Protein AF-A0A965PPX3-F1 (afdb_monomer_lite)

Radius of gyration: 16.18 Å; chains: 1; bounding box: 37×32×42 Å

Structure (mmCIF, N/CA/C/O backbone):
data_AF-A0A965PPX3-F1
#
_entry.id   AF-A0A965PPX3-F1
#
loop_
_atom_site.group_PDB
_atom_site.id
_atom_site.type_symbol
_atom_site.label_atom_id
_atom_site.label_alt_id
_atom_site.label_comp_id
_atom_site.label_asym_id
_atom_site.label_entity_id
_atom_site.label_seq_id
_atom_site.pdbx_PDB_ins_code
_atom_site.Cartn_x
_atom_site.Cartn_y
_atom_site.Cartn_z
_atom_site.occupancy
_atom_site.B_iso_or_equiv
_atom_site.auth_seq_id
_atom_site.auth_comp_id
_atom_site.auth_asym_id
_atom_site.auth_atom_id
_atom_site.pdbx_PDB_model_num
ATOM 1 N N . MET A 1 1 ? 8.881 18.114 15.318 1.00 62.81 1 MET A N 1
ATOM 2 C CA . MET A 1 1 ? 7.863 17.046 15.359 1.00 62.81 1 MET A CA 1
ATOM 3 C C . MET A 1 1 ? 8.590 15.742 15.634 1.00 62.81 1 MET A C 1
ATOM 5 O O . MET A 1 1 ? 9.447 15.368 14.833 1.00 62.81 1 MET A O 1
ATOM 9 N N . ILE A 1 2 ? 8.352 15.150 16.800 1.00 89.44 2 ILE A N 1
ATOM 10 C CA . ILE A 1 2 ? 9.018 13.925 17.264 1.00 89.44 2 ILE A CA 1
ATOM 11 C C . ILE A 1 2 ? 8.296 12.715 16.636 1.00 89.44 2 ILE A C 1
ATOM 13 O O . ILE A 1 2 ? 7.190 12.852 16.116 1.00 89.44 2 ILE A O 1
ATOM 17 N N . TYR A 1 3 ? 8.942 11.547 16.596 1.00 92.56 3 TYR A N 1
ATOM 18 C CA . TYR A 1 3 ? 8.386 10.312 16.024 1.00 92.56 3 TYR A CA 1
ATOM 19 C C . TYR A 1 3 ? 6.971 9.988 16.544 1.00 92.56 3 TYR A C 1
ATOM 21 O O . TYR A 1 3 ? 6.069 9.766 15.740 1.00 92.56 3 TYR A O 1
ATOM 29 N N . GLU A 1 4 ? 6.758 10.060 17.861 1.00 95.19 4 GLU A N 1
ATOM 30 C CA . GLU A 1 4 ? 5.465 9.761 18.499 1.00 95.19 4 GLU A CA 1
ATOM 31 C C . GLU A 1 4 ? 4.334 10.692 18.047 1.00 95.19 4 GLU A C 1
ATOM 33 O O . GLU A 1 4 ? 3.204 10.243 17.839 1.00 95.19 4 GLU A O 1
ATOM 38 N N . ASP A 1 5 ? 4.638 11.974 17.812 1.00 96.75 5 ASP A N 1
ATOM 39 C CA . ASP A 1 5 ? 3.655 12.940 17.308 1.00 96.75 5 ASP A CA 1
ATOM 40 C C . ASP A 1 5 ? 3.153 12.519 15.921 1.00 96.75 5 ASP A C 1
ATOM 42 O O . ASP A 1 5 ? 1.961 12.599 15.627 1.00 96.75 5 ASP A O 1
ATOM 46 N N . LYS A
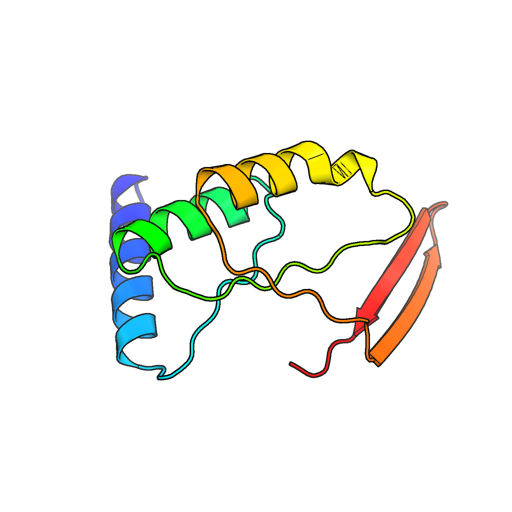 1 6 ? 4.063 12.032 15.064 1.00 95.62 6 LYS A N 1
ATOM 47 C CA . LYS A 1 6 ? 3.728 11.581 13.706 1.00 95.62 6 LYS A CA 1
ATOM 48 C C . LYS A 1 6 ? 2.885 10.315 13.723 1.00 95.62 6 LYS A C 1
ATOM 50 O O . LYS A 1 6 ? 1.937 10.219 12.950 1.00 95.62 6 LYS A O 1
ATOM 55 N N . VAL A 1 7 ? 3.227 9.359 14.587 1.00 96.44 7 VAL A N 1
ATOM 56 C CA . VAL A 1 7 ? 2.465 8.112 14.735 1.00 96.44 7 VAL A CA 1
ATOM 57 C C . VAL A 1 7 ? 1.061 8.417 15.253 1.00 96.44 7 VAL A C 1
ATOM 59 O O . VAL A 1 7 ? 0.081 7.974 14.658 1.00 96.44 7 VAL A O 1
ATOM 62 N N . SER A 1 8 ? 0.952 9.247 16.292 1.00 97.00 8 SER A N 1
ATOM 63 C CA . SER A 1 8 ? -0.336 9.666 16.858 1.00 97.00 8 SER A CA 1
ATOM 64 C C . SER A 1 8 ? -1.204 10.379 15.821 1.00 97.00 8 SER A C 1
ATOM 66 O O . SER A 1 8 ? -2.376 10.044 15.655 1.00 97.00 8 SER A O 1
ATOM 68 N N . TYR A 1 9 ? -0.614 11.310 15.068 1.00 97.56 9 TYR A N 1
ATOM 69 C CA . TYR A 1 9 ? -1.306 12.012 13.991 1.00 97.56 9 TYR A CA 1
ATOM 70 C C . TYR A 1 9 ? -1.768 11.063 12.874 1.00 97.56 9 TYR A C 1
ATOM 72 O O . TYR A 1 9 ? -2.897 11.173 12.403 1.00 97.56 9 TYR A O 1
ATOM 80 N N . ALA A 1 10 ? -0.940 10.089 12.481 1.00 97.75 10 ALA A N 1
ATOM 81 C CA . ALA A 1 10 ? -1.321 9.095 11.480 1.00 97.75 10 ALA A CA 1
ATOM 82 C C . ALA A 1 10 ? -2.512 8.239 11.941 1.00 97.75 10 ALA A C 1
ATOM 84 O O . ALA A 1 10 ? -3.435 8.017 11.160 1.00 97.75 10 ALA A O 1
ATOM 85 N N . HIS A 1 11 ? -2.536 7.805 13.208 1.00 98.19 11 HIS A N 1
ATOM 86 C CA . HIS A 1 11 ? -3.679 7.070 13.757 1.00 98.19 11 HIS A CA 1
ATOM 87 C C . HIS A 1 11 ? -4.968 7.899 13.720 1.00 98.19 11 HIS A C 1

───

▸ **Task item**: The expected answer is the whole listing above, copied exactly, with images excluded.

▸ **Written response**:
Protein AF-A0A965PPX3-F1 (afdb_monomer_lite)

Radius of gyration: 16.18 Å; chains: 1; bounding box: 37×32×42 Å

Structure (mmCIF, N/CA/C/O backbone):
data_AF-A0A965PPX3-F1
#
_entry.id   AF-A0A965PPX3-F1
#
loop_
_atom_site.group_PDB
_atom_site.id
_atom_site.type_symbol
_atom_site.label_atom_id
_atom_site.label_alt_id
_atom_site.label_comp_id
_atom_site.label_asym_id
_atom_site.label_entity_id
_atom_site.label_seq_id
_atom_site.pdbx_PDB_ins_code
_atom_site.Cartn_x
_atom_site.Cartn_y
_atom_site.Cartn_z
_atom_site.occupancy
_atom_site.B_iso_or_equiv
_atom_site.auth_seq_id
_atom_site.auth_comp_id
_atom_site.auth_asym_id
_atom_site.auth_atom_id
_atom_site.pdbx_PDB_model_num
ATOM 1 N N . MET A 1 1 ? 8.881 18.114 15.318 1.00 62.81 1 MET A N 1
ATOM 2 C CA . MET A 1 1 ? 7.863 17.046 15.359 1.00 62.81 1 MET A CA 1
ATOM 3 C C . MET A 1 1 ? 8.590 15.742 15.634 1.00 62.81 1 MET A C 1
ATOM 5 O O . MET A 1 1 ? 9.447 15.368 14.833 1.00 62.81 1 MET A O 1
ATOM 9 N N . ILE A 1 2 ? 8.352 15.150 16.800 1.00 89.44 2 ILE A N 1
ATOM 10 C CA . ILE A 1 2 ? 9.018 13.925 17.264 1.00 89.44 2 ILE A CA 1
ATOM 11 C C . ILE A 1 2 ? 8.296 12.715 16.636 1.00 89.44 2 ILE A C 1
ATOM 13 O O . ILE A 1 2 ? 7.190 12.852 16.116 1.00 89.44 2 ILE A O 1
ATOM 17 N N . TYR A 1 3 ? 8.942 11.547 16.596 1.00 92.56 3 TYR A N 1
ATOM 18 C CA . TYR A 1 3 ? 8.386 10.312 16.024 1.00 92.56 3 TYR A CA 1
ATOM 19 C C . TYR A 1 3 ? 6.971 9.988 16.544 1.00 92.56 3 TYR A C 1
ATOM 21 O O . TYR A 1 3 ? 6.069 9.766 15.740 1.00 92.56 3 TYR A O 1
ATOM 29 N N . GLU A 1 4 ? 6.758 10.060 17.861 1.00 95.19 4 GLU A N 1
ATOM 30 C CA . GLU A 1 4 ? 5.465 9.761 18.499 1.00 95.19 4 GLU A CA 1
ATOM 31 C C . GLU A 1 4 ? 4.334 10.692 18.047 1.00 95.19 4 GLU A C 1
ATOM 33 O O . GLU A 1 4 ? 3.204 10.243 17.839 1.00 95.19 4 GLU A O 1
ATOM 38 N N . ASP A 1 5 ? 4.638 11.974 17.812 1.00 96.75 5 ASP A N 1
ATOM 39 C CA . ASP A 1 5 ? 3.655 12.940 17.308 1.00 96.75 5 ASP A CA 1
ATOM 40 C C . ASP A 1 5 ? 3.153 12.519 15.921 1.00 96.75 5 ASP A C 1
ATOM 42 O O . ASP A 1 5 ? 1.961 12.599 15.627 1.00 96.75 5 ASP A O 1
ATOM 46 N N . LYS A
 1 6 ? 4.063 12.032 15.064 1.00 95.62 6 LYS A N 1
ATOM 47 C CA . LYS A 1 6 ? 3.728 11.581 13.706 1.00 95.62 6 LYS A CA 1
ATOM 48 C C . LYS A 1 6 ? 2.885 10.315 13.723 1.00 95.62 6 LYS A C 1
ATOM 50 O O . LYS A 1 6 ? 1.937 10.219 12.950 1.00 95.62 6 LYS A O 1
ATOM 55 N N . VAL A 1 7 ? 3.227 9.359 14.587 1.00 96.44 7 VAL A N 1
ATOM 56 C CA . VAL A 1 7 ? 2.465 8.112 14.735 1.00 96.44 7 VAL A CA 1
ATOM 57 C C . VAL A 1 7 ? 1.061 8.417 15.253 1.00 96.44 7 VAL A C 1
ATOM 59 O O . VAL A 1 7 ? 0.081 7.974 14.658 1.00 96.44 7 VAL A O 1
ATOM 62 N N . SER A 1 8 ? 0.952 9.247 16.292 1.00 97.00 8 SER A N 1
ATOM 63 C CA . SER A 1 8 ? -0.336 9.666 16.858 1.00 97.00 8 SER A CA 1
ATOM 64 C C . SER A 1 8 ? -1.204 10.379 15.821 1.00 97.00 8 SER A C 1
ATOM 66 O O . SER A 1 8 ? -2.376 10.044 15.655 1.00 97.00 8 SER A O 1
ATOM 68 N N . TYR A 1 9 ? -0.614 11.310 15.068 1.00 97.56 9 TYR A N 1
ATOM 69 C CA . TYR A 1 9 ? -1.306 12.012 13.991 1.00 97.56 9 TYR A CA 1
ATOM 70 C C . TYR A 1 9 ? -1.768 11.063 12.874 1.00 97.56 9 TYR A C 1
ATOM 72 O O . TYR A 1 9 ? -2.897 11.173 12.403 1.00 97.56 9 TYR A O 1
ATOM 80 N N . ALA A 1 10 ? -0.940 10.089 12.481 1.00 97.75 10 ALA A N 1
ATOM 81 C CA . ALA A 1 10 ? -1.321 9.095 11.480 1.00 97.75 10 ALA A CA 1
ATOM 82 C C . ALA A 1 10 ? -2.512 8.239 11.941 1.00 97.75 10 ALA A C 1
ATOM 84 O O . ALA A 1 10 ? -3.435 8.017 11.160 1.00 97.75 10 ALA A O 1
ATOM 85 N N . HIS A 1 11 ? -2.536 7.805 13.208 1.00 98.19 11 HIS A N 1
ATOM 86 C CA . HIS A 1 11 ? -3.679 7.070 13.757 1.00 98.19 11 HIS A CA 1
ATOM 87 C C . HIS A 1 11 ? -4.968 7.899 13.720 1.00 98.19 11 HIS A C 1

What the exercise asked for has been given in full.